"J. Kean Johnston" <jkj(a)sco.com> writes:
> On Mon, Sep 21, 1998 at 02:26:25PM +0200, Hrvoje Niksic wrote:
> > * Why is the syntax of declaring dynamic SUBR's different from the
> > rest of XEmacs? I'm not sure this is acceptable, really.
> I fixed that. There was a reason at the time, I understand a few
> things better now and its gone away with the new patch (the one to
> symbols.c).
Cool, thanks.
> > * Why are you using specialized error functions instead of the Emacs
> > ones? As a reminder, Emacs has error(), signal_simple_error(), and
> > a bunch of others. See eval.c for details.
>
> For a good reason ( think). When I need to signal an error I need to
> make sure that I unwind any modules that were partially loaded or
> that were loaded as part of a dependancy chain, and I need to do
> that before I call the error functions, which will asynchronously
> terminate my code, leaving things in a mess. I could simply call
> error() but I wanted the control.
You are not thinking Emacsy. :-) The way this kind of thing is
normally done in Emacs is to set up an unwind-protect to be called
when a block of code exits, either locally or non-locally. There are
examples of this all over XEmacs; you just need to look for
record_unwind_protect(). I recommend looking at Fdirectory_files()
and close_directory_unwind() in dired.c.
The problem with your approach is that it requires a different set of
error functions to be used for each particular purpose which is
wasteful and harder to maintain. Also, the unwind-protect approach
protects you from other errors, such as QUIT or external signals.
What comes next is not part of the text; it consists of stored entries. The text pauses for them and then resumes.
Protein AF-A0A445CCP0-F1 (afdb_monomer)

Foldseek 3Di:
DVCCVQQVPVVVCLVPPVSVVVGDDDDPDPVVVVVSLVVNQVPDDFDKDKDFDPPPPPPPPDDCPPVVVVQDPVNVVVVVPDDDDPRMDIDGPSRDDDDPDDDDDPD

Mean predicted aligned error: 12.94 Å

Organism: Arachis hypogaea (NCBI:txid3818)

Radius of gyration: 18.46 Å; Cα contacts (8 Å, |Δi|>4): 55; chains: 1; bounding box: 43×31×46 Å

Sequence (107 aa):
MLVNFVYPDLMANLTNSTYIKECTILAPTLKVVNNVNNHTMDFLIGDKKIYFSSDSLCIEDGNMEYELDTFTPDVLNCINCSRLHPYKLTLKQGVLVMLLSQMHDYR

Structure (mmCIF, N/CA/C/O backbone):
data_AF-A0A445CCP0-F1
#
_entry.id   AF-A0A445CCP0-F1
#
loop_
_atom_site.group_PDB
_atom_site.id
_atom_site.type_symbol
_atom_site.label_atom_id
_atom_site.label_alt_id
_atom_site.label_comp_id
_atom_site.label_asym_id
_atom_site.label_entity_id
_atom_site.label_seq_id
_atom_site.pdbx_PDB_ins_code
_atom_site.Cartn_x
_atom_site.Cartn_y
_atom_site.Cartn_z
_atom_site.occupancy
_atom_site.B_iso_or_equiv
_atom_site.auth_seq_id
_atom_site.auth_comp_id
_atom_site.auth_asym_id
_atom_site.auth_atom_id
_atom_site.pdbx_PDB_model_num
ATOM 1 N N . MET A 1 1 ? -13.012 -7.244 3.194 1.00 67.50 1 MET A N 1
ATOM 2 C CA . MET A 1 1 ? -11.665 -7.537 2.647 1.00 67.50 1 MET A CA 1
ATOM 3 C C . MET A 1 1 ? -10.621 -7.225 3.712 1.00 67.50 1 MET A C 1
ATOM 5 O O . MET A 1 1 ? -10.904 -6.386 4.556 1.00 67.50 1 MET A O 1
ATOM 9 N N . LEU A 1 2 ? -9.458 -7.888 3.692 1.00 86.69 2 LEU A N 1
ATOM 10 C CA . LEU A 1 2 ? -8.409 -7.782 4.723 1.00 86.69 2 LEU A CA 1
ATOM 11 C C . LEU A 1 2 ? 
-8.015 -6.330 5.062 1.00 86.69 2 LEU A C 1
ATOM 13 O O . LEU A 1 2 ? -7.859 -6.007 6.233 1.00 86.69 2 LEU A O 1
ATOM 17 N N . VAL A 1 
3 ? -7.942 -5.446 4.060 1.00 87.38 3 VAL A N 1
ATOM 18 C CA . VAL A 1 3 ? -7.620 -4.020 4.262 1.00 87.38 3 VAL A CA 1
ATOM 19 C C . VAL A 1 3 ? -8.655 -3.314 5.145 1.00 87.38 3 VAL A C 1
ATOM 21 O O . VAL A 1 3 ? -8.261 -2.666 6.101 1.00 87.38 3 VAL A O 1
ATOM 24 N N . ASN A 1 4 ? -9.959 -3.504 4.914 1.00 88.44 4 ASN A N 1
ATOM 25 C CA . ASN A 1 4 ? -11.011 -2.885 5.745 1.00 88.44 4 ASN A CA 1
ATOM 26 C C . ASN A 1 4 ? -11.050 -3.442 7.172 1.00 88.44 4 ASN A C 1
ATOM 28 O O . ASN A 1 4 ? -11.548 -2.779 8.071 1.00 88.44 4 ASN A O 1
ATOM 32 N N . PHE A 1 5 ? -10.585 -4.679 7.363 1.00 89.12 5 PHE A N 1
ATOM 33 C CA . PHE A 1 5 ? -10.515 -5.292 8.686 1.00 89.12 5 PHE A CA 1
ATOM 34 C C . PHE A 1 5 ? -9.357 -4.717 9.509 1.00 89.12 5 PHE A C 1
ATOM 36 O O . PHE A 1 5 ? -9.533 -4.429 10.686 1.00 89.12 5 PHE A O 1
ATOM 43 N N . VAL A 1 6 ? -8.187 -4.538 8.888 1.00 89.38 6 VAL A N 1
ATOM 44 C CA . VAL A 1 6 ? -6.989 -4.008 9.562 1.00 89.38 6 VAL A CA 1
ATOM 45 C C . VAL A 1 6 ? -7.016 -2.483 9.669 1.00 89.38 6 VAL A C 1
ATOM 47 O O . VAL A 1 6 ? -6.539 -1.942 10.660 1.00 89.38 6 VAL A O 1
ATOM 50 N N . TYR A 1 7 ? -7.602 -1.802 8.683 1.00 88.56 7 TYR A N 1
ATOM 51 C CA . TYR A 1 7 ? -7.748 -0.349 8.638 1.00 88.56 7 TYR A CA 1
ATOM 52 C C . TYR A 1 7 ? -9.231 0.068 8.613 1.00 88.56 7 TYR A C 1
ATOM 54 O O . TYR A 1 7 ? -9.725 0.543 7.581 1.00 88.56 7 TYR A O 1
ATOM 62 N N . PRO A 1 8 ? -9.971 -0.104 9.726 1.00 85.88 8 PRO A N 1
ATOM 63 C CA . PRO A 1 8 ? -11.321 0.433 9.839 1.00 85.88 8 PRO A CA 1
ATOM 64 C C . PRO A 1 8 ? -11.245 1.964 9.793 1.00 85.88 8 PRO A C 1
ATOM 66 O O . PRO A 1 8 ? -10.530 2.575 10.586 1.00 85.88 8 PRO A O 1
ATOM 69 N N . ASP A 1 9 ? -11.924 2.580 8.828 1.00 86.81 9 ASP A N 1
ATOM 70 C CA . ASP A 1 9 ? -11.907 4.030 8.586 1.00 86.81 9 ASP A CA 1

> > Also, your error messages are at odds with the usual Emacs error
> > conventions. Please look them up, or mail me privately if you need
> > more details on what exactly I mean.
>
> I need more details.
* Your code says:
error ("Error: Dynamic module name cannot be NIL or empty!!!");
Errors in Emacs don't begin with `Error: '. They also don't end
with three exclamation marks, nor do they end with a period, for
that matter. Also, it is highly unclear what you mean by "NIL" in
this context. Not to mention that your code would crash if anything
but a string would be passed to it. You might want to write that
sequence like this:
CHECK_STRING (file);
if (XSTRING_LENGTH (file) == 0)
signal_simple_error ("Empty file name", file);
* Another example:
cemacs_error ("Cannot open dynamic load file %s", module);
should say:
signal_simple_error ("Unable to locate file", file);
Almost all the occurrences of `error()' should be replaced with
other more specific functions. Also, Emacs doesn't use single
quotes '%s'. You either write "MESSAGE: %s" (which is what
signal_simple_error() does), or you write "MESSAGE `%s'
MORE-MESSAGE".
> > * I believe your code is not Mule-clean, and as such not eligible for
> > application to XEmacs. Hint: casting XSTRING_DATA (foo) to `char *'
> > is something that should *NOT* be done. Again, ask if you need more
> > explanations.
>
> Yes, please. I am not sure what the requirements are but things can
> be changed easily.
I've written a guideline for Mule-correct coding and posted it to
xemacs-patches (it's a patch to `Internals' manual). I have attached
the patch below.
> > * dll-list-modules should really return a list, not a vector. Vectors
> > should be used only for data structures that require random access,
> > as opposed to front-to-end searches.
> Done.
Oh, yes. Each element of that list should be in some way extensible,
perhaps by turning it into a plist. We should make it easy to extend
the interface in the future, rather than casting it in stone. These
things have bitten XEmacs in the past.
> Everythings in the new attached tar file. Applying this to a virgin
> b55 tree should work seamlessly. Please check this out and let me
> know what you think?
Thanks.
I've taken a look at the code, and I have some more questions:
* Why are the docstrings ignored? I think it's important that we keep
the syntax and semantics of DEFUNs equivalent between the "core
code" and the modules.
* The sentences in the documentation should be separated with two
spaces. This convention is adhered to in all of XEmacs, and it
makes it easier to move through the text using M-a and M-e.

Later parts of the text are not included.